Sunday, April 20, 2014

Middle Eastern Chicken Salad


A few weeks ago I posted a chicken shawarma recipe that didn't get so much internet love, but it just so happened that as the week wound down I had all the right ingredients at home to give it another go.  I'll make the same case as I did then for the pickle really being the essential ingredient in a good shawarma-anything, and in this case it makes a quirky appearance in the dill pickle tahini dressing.  At first I was ready to try dicing up a pickle and tossing it into the tabbouleh, but as I was blending the dressing the pickle was right there and I just shoved it right in to get blended.  I'm pretty pleased with how that impulse turned out, and now I'm hoping to see pickle-flavored hummus on grocery store shelves sometime soon.  
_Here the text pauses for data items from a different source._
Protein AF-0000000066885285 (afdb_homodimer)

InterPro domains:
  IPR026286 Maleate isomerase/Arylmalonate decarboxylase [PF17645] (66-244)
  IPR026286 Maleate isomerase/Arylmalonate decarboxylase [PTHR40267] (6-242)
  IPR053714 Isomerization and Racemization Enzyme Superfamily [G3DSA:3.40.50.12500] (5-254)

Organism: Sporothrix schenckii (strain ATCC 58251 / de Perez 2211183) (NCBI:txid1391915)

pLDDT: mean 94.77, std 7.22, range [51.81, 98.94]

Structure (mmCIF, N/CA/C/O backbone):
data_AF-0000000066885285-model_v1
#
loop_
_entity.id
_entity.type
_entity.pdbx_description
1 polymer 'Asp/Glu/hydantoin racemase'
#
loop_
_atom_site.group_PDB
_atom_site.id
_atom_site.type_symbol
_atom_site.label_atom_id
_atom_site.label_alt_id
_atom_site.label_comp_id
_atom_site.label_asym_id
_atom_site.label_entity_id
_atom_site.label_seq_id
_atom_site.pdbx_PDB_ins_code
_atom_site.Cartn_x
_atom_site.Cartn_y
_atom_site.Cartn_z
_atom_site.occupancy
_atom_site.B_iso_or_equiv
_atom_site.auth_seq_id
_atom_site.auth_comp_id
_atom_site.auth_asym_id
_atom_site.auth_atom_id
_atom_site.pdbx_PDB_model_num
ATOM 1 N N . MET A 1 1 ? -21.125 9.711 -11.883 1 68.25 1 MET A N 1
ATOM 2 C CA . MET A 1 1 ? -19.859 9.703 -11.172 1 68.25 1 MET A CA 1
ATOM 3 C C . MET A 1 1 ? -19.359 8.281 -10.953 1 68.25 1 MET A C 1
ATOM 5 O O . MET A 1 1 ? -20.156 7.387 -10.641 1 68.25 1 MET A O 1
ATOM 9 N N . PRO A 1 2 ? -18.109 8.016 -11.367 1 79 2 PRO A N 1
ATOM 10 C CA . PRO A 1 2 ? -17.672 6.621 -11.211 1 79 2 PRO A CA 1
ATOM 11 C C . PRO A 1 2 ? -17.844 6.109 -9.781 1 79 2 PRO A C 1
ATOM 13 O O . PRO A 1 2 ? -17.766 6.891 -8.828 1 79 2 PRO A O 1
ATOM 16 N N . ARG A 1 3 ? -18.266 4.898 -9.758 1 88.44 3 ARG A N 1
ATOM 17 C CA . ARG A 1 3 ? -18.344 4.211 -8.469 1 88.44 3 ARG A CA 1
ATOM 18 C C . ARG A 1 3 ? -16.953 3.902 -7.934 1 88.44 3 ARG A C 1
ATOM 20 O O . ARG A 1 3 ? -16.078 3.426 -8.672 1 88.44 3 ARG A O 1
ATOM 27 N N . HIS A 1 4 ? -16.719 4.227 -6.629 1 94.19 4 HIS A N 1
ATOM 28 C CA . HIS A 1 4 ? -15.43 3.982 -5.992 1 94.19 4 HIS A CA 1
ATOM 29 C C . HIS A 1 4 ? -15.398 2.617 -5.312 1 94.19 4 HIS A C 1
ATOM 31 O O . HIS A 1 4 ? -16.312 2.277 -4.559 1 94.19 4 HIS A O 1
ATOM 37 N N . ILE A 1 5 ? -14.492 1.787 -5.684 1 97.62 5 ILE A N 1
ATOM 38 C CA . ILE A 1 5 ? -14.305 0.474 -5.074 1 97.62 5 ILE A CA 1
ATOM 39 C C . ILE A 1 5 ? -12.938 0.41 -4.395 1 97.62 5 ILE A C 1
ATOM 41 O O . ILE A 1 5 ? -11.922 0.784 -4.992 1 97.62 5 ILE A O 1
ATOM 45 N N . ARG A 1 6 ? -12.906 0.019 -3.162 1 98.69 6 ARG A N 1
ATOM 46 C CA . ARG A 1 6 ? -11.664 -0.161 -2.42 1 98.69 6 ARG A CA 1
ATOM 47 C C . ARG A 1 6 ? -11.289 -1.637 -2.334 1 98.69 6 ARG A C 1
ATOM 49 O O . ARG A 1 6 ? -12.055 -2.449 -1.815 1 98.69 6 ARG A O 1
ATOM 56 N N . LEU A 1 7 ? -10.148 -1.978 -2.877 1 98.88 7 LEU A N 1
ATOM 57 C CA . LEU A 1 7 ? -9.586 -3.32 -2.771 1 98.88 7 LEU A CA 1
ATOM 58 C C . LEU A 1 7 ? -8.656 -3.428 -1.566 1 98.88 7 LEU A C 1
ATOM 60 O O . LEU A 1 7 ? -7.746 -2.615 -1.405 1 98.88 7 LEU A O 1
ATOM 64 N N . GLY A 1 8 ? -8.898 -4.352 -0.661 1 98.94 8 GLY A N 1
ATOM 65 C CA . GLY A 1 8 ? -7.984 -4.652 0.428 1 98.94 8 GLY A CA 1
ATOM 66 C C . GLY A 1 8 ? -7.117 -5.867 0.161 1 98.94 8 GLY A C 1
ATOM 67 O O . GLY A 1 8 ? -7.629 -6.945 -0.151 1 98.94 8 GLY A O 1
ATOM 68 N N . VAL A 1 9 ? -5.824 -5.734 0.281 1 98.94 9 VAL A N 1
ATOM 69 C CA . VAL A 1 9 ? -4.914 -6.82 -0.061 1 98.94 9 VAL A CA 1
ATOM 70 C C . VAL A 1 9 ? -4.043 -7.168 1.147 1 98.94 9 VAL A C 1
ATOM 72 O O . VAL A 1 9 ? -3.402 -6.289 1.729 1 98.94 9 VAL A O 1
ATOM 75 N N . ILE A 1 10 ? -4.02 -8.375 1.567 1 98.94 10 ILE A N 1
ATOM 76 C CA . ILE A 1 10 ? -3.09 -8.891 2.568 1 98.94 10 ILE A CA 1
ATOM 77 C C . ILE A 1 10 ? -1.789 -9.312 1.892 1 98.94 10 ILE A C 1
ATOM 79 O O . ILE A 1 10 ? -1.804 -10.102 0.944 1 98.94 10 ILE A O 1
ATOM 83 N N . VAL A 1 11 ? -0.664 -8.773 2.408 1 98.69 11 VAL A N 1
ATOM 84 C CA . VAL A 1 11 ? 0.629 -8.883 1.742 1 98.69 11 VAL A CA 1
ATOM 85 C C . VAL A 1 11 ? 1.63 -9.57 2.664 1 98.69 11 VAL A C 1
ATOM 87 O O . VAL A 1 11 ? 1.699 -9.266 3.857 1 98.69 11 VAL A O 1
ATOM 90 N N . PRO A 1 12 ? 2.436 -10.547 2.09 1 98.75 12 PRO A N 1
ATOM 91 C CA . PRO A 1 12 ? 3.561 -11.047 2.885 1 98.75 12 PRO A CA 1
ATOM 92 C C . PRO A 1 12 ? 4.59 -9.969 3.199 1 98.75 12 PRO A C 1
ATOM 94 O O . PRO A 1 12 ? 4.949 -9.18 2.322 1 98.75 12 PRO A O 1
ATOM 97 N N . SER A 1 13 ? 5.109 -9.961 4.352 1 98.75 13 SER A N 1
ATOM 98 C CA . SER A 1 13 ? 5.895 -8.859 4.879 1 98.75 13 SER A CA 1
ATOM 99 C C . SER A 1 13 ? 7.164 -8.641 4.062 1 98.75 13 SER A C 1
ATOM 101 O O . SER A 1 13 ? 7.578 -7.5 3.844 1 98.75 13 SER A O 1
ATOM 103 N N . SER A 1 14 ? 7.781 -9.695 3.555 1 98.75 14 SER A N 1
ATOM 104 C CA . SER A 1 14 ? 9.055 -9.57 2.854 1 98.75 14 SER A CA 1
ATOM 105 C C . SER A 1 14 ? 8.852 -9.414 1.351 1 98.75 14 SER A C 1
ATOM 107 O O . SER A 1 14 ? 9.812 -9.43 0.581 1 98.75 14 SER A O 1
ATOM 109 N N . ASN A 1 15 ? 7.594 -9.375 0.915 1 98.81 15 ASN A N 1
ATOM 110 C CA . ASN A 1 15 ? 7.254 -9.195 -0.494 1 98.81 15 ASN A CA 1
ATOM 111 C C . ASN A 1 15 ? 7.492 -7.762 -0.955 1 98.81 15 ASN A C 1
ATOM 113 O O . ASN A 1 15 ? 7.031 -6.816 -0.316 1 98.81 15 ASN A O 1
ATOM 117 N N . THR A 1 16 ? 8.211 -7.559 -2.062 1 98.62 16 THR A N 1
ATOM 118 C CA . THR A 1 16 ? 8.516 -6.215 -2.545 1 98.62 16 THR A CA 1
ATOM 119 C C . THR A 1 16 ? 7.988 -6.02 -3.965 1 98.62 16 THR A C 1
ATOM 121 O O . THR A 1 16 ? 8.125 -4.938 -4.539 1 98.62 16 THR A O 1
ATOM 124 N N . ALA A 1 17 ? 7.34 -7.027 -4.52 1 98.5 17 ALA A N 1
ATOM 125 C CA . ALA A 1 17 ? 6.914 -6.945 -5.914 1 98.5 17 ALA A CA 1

There are a few upgrades and time-savers for this recipe.  First, I used lean chicken breast, but if your primary goal is an authentic shawarma then use thighs (or just lamb).  Mandy B. over there at Lady & Pups made an amazing-looking "halal truck" plate this week and she specifically called for meat of no less than twenty percent fat - and that's what makes those New York City halal truck so good after a night out.  To save time, and money on those pricey jars of tahini, you could easily make the dressing with some packaged store-bought hummus.  Just blend it with the pickle, pickle juice, lemon juice, spices, yogurt, and olive oil to thin it out and spunk it up.  If you are going the scratch-made route, any soft bean will do instead of cannellini beans.  While obviously chickpeas are a traditional choice, I don't have a good enough blender to get those shells to smooth out to my liking.  So red, or even black, beans would be just fine.

As a warning, if you like both dill pickles and hummus, the dressing is a little addicting.  There was a good 3/4 cup left over that I just ate straight-up by the spoon full.  If you have a bit more self control then it will make a great veggie dip.

Ingredients for Chicken Shawarma:
  • 2 boneless, skinless chicken breasts 
  • 1/4 cup plain greek yogurt
  • 1 tbsp. fresh lemon juice
  • 1 tbsp. cumin
  • 1 tbsp. coriander
  • 1 tsp. paprika
  • 1 tsp. cayenne pepper
  • 1 tsp. salt
  • 1 tsp. black pepper
  • 1/4 tsp. nutmeg
  • 1/4 tsp. cinnamon
  • 1/4 tsp. allspice
 Dill Pickle Tahini Dressing:
  • 1 cup canned cannellini beans
  • 1 tbsp. lemon juice
  • 1 dill pickle, chopped, plus 1 tbsp. pickle juice
  • 2 tbsp. plain greek yogurt
  • 2 tbsp. tahini paste
  • 2 tbsp. olive oil
  • 1 tsp. cumin
  • 1 tsp. coriander
  • salt and pepper to taste
 Quick Tabbouleh Salad:
  • 1 cup parsley, fined chopped
  • 1 tomato, diced
  • 1 tsbp. finely diced red onion
  • 1 tsp. lemon juice
  • 1 tsp. olive oil
  • salt and pepper to taste
 Other Salad Accoutrements:
  • Salad greens of your choice
  • Sliced peppers (I used baby bell peppers)
  • Any other vegetable you like on salads...

Marinate the chicken:  In a medium-sized bowl, mix together the yogurt, lemon juice, and spices to flavor the chicken.  Dice the two chicken breasts into small (1/4") pieces and coat evenly with the yogurt marinade.  Cover and refrigerate at least 30 minutes, but overnight if possible.  
Make the dressing: In a blender or food processor, blend all the ingredients for the dressing.  Adjust the amount of spices/pickle/tahini to your liking.  
For the tabbouleh: Simply toss the chopped ingredients and season with salt.  
To prepare:  Heat a pan over high heat with 1 tbsp. olive oil.  Cook the chicken on high heat, browning well, for about 10 minutes.  You want the chicken crispy on the outside, but not dry.  When done, toss in 1 tbsp. of the tahini dressing and a little lemon juice.
Toss together your salad greens, some tabbouleh, and any other vegetables you want.  Add the dressing and warm chicken.  Serve.